Galileo's own problems with the church over the Copernican Model are well-known. He was eventually placed under house arrest in a large summer villa, Il Gioello, that Galileo had been renting from one of the richest banking families in Florence (the Martellinis). "House arrest" didn't mean quite the same thing to the Roman Inquisition as it does today. It was most often a restriction of movement. If the sentence really involved a house arrest, there would have been no need to specify that he shouldn't cross the Arno, which was about 2 kilometers from his villa. At the time Galileo was 69. Until that time, Galileo had enjoyed the favour of the church. This included monetary support for his research. When Pope Urban VIII was elected pope, he arranged for two prebends for Galileo. Prebends are similar to sinecures, a recurring grant with little associated responsibilities [_6_] . Galileo did have disputes with several Jesuits but for the most part these were scientific disputes, as happen even today. Throughout his life he remained close to many Roman Catholic clergy. Two priests, Pierre Gassendi and Marin Mersenne, could be considered Galileo's ambassadors outside of Italy. One of his 'prisons' during his trial was the palace of one of his best friends, Archbishop Piccolomini of Siena. Although the Inquisition considered his stay there as a "formal prison", few others would. Throughout his stay, he was wined and dined by his friend. In fact Galileo's daughter was very concerned concerned that her father may overindulge in 'prison' and thereby endanger his health [_7_] .
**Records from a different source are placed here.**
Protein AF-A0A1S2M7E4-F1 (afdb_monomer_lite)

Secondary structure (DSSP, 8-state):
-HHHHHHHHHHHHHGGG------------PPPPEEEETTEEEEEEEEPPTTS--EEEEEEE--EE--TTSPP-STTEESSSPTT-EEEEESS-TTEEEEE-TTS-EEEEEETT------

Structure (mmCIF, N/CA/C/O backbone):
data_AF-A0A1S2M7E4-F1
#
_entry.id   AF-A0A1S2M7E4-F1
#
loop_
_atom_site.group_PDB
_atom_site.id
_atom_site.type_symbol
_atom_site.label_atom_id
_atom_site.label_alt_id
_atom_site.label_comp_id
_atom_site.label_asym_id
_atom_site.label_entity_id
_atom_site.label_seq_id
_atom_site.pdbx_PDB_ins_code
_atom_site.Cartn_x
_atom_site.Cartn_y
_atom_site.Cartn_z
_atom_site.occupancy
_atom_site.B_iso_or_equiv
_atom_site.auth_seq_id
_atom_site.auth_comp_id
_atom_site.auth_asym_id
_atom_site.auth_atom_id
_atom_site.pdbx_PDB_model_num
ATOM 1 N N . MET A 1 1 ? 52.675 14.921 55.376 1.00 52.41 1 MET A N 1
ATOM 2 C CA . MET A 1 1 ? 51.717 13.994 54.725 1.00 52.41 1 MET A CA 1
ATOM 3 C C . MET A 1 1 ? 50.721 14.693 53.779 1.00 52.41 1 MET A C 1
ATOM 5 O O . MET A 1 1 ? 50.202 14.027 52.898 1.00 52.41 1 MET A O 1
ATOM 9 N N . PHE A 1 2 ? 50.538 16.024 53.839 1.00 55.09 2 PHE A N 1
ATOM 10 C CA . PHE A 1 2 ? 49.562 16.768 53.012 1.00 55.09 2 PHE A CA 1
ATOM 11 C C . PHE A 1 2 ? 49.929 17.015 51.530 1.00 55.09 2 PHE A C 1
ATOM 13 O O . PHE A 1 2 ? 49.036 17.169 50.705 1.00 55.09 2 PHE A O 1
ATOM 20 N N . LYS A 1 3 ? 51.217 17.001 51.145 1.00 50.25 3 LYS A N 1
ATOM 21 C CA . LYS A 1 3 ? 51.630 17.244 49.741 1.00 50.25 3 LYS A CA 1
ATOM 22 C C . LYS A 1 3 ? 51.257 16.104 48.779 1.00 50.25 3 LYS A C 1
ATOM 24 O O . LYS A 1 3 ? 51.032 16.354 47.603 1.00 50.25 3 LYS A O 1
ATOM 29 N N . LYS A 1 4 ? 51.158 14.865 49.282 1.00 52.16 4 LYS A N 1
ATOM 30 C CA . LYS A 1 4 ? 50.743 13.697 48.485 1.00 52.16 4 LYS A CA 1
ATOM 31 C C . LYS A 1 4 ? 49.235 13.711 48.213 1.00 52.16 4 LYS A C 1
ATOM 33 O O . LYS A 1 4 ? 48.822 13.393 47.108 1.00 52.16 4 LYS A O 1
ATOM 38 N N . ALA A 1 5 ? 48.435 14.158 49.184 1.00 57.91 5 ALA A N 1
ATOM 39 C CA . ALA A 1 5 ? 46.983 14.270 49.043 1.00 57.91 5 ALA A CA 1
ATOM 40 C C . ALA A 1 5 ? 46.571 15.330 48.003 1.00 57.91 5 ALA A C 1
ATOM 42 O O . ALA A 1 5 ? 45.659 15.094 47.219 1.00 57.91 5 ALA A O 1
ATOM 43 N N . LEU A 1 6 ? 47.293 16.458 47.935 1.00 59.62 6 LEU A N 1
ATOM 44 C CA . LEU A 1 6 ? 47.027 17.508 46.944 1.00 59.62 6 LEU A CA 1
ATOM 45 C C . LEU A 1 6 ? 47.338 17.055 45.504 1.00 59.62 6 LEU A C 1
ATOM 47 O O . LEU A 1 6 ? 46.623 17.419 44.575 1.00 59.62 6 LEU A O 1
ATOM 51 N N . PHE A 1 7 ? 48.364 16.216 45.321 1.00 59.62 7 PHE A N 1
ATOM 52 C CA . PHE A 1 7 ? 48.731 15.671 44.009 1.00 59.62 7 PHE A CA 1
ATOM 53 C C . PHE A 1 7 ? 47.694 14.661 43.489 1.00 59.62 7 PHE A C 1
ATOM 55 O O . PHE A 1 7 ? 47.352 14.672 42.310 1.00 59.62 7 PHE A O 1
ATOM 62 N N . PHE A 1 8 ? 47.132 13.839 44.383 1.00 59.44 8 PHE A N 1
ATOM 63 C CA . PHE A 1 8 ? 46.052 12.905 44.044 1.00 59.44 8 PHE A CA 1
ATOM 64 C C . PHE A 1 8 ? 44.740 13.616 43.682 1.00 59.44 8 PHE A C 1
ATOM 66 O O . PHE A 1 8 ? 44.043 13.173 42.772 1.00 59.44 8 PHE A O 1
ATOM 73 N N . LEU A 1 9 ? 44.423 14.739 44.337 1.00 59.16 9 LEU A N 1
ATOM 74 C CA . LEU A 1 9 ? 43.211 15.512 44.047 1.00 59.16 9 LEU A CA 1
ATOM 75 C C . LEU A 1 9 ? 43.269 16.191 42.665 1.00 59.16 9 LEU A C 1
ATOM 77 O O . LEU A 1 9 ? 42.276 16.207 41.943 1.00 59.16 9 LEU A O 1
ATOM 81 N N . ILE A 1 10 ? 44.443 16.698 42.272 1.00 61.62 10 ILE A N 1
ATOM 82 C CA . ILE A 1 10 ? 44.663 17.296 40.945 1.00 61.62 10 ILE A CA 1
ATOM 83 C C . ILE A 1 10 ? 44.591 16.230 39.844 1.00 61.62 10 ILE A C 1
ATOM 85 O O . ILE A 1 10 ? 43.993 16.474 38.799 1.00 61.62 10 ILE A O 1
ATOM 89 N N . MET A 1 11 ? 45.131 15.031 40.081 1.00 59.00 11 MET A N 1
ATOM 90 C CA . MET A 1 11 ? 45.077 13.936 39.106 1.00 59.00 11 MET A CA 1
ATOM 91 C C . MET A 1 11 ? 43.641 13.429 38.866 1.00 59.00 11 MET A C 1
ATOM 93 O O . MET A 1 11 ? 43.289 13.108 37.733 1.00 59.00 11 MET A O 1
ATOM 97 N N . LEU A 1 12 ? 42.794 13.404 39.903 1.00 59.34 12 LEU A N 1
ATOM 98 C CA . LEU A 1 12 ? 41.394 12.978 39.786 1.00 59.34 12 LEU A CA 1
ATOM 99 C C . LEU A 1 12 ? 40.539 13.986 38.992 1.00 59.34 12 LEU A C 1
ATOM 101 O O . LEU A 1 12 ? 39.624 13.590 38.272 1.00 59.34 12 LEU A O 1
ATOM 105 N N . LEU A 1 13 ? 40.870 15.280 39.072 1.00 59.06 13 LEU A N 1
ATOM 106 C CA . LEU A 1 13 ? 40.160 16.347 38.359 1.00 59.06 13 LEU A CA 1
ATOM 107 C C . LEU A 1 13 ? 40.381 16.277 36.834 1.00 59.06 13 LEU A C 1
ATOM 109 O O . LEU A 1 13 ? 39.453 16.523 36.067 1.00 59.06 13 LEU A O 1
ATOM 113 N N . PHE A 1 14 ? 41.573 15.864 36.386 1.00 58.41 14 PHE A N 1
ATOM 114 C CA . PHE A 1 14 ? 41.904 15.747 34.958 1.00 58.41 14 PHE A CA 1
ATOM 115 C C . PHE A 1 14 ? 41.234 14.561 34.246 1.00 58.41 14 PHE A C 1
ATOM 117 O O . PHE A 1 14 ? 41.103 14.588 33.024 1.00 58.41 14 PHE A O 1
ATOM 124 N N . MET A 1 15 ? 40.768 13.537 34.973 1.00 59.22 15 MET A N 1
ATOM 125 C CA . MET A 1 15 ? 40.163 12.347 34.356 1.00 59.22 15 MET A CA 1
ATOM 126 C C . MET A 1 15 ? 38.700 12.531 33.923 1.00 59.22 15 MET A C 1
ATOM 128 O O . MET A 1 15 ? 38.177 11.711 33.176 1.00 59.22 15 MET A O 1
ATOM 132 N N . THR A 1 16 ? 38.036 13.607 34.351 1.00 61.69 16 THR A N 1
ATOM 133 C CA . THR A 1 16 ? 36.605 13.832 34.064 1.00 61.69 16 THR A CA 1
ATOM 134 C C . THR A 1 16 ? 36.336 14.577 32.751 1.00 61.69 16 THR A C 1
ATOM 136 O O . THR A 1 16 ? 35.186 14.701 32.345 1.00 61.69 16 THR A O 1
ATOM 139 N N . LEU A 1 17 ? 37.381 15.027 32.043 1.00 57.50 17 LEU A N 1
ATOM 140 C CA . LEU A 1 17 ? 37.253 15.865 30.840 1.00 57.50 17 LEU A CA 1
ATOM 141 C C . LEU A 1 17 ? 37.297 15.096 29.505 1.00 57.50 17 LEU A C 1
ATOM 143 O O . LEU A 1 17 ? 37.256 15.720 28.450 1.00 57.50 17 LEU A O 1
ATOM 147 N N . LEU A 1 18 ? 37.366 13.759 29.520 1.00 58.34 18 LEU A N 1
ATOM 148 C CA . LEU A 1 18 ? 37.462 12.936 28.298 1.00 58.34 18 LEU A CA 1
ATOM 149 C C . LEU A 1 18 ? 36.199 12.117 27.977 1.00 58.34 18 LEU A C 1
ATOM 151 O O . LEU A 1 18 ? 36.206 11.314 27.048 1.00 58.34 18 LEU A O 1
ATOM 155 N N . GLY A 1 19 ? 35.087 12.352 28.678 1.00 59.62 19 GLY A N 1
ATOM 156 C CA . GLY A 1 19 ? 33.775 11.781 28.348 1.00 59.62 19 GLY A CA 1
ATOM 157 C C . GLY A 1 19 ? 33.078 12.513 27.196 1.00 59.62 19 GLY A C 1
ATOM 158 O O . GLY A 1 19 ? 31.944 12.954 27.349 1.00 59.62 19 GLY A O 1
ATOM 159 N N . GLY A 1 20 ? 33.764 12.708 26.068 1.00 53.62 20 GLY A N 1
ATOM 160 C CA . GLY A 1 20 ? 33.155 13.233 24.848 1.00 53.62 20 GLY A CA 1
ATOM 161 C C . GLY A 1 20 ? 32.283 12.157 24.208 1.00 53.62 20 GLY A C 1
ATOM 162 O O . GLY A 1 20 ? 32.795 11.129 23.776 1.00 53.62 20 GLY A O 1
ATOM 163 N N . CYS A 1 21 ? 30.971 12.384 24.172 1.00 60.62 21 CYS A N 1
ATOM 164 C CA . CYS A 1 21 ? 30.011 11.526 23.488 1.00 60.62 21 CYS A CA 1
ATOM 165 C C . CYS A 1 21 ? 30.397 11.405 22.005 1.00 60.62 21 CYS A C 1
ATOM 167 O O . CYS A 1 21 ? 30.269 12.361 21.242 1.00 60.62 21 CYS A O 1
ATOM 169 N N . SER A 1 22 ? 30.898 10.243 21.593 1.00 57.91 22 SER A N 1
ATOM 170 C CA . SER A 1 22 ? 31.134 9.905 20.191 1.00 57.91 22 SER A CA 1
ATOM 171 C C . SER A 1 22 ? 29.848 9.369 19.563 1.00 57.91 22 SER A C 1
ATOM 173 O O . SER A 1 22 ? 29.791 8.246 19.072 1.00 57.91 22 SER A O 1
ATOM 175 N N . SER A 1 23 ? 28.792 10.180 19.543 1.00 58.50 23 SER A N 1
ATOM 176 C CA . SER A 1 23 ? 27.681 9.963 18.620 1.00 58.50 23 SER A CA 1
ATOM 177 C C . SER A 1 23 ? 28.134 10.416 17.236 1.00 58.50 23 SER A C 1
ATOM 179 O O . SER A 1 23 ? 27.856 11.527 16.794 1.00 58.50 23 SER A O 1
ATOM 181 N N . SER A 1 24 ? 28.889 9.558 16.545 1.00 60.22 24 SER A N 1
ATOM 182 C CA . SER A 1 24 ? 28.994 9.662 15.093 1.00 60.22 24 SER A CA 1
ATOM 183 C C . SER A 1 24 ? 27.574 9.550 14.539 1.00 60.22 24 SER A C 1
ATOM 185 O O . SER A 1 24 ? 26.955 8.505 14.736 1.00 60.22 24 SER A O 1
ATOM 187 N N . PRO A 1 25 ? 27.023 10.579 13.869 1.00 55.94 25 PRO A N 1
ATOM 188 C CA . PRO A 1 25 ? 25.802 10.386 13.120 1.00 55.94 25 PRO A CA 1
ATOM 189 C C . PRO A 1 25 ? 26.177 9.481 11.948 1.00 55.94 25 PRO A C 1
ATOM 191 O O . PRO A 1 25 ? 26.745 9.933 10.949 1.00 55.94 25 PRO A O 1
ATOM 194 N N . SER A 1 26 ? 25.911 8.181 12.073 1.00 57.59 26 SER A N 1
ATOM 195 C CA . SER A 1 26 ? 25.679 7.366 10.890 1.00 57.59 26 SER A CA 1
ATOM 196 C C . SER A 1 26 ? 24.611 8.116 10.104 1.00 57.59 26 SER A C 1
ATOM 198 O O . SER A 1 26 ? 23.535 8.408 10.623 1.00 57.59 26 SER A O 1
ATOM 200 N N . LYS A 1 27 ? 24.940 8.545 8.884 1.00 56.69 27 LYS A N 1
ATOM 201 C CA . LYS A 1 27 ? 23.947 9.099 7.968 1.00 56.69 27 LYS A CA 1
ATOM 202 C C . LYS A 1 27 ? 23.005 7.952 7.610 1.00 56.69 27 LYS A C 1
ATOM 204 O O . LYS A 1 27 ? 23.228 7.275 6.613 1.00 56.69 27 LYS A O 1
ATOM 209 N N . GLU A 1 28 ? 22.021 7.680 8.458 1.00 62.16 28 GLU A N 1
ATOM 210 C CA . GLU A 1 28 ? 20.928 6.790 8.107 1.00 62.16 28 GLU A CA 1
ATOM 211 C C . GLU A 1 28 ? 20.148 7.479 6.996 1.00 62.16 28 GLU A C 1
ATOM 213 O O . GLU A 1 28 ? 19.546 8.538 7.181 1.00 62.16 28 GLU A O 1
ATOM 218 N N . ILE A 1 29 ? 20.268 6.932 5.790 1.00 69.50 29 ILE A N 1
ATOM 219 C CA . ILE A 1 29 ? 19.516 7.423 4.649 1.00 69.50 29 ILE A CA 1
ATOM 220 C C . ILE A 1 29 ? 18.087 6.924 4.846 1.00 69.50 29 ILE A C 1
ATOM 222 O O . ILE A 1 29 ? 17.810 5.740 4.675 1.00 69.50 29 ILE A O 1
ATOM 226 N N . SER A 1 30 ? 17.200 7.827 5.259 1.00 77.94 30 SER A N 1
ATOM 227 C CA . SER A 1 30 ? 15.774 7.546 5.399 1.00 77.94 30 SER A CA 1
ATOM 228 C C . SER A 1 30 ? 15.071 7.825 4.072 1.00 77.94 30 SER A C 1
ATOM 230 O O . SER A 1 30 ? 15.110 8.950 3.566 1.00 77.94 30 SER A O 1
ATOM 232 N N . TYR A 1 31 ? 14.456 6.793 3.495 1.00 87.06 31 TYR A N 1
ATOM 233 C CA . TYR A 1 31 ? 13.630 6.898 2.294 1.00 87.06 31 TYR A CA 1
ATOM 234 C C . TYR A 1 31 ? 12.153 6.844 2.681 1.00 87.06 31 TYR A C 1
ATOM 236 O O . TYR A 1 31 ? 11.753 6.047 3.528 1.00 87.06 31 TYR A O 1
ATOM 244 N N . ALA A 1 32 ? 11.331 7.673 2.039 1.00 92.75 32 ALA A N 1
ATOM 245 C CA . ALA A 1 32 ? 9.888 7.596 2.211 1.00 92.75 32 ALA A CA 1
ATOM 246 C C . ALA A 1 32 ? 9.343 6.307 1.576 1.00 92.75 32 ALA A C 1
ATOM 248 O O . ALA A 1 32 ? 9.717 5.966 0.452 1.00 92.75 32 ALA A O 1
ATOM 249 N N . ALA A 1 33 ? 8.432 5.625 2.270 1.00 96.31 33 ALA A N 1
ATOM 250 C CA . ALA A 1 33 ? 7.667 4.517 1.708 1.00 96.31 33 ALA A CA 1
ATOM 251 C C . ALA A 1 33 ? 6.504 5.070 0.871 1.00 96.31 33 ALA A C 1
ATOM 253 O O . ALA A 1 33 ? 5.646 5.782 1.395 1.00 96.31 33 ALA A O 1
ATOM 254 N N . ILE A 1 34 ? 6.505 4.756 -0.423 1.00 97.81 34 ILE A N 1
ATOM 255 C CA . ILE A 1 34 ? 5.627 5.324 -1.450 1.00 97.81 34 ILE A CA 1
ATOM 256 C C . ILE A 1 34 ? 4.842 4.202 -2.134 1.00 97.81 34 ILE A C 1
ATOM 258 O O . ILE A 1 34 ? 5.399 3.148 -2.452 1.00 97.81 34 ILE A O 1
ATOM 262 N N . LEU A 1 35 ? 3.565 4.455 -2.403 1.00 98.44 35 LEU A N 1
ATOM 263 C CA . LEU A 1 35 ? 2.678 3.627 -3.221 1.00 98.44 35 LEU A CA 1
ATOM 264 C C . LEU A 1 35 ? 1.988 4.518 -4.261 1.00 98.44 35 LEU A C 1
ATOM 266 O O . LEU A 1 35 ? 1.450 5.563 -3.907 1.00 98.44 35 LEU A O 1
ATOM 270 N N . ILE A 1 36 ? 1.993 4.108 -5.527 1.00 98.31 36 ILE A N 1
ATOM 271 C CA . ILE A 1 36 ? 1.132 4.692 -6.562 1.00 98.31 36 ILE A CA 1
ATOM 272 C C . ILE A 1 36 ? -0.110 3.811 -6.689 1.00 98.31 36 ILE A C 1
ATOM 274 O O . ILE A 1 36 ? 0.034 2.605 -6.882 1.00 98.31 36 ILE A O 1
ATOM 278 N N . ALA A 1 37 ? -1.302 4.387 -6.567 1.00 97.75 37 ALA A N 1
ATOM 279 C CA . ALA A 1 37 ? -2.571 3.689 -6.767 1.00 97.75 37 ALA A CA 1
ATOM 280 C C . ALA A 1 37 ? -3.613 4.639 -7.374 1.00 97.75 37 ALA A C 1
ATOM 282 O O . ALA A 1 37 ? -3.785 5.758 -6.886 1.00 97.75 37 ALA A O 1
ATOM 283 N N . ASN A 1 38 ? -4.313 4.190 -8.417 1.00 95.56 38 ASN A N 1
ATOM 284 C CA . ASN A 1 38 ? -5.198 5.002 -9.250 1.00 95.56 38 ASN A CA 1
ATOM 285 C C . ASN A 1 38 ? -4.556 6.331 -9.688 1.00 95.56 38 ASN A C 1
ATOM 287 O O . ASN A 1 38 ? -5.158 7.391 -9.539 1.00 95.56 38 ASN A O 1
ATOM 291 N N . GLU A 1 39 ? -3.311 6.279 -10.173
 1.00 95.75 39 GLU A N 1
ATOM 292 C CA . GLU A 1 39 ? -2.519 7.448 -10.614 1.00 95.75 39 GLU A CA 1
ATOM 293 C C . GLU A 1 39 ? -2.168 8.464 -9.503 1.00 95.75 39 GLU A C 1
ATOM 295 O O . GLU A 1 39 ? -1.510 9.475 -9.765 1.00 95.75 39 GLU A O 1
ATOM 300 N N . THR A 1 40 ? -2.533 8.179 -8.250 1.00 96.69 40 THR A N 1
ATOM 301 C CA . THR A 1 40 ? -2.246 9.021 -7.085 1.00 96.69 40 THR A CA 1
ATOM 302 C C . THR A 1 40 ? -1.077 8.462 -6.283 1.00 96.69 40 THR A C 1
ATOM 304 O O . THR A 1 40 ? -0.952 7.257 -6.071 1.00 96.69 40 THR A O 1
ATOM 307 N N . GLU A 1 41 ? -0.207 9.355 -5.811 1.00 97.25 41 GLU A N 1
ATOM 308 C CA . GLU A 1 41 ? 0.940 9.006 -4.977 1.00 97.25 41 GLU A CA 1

The Galileo Affair raises many questions that could be used to bring students a bit closer to the nub of science. What is the difference between a theory and a model? What constitutes 'proof' for a theory? How do you validate a model? Why are actual physical experiments considered the 'gold standard' when trying to prove a theory? Why "being right" is not good enough in science? These are not the questions that are asked by educators in their worksheets for "Galileo's Battle for the Heavens". They can hardly be blamed. Galileo's Battle for the Heavens, like many treatments of the Galileo Affair, do not consider the questions important. Scientists do. It seems that with the Galileo Affair, the story takes center stage and science is demoted to a sideshow.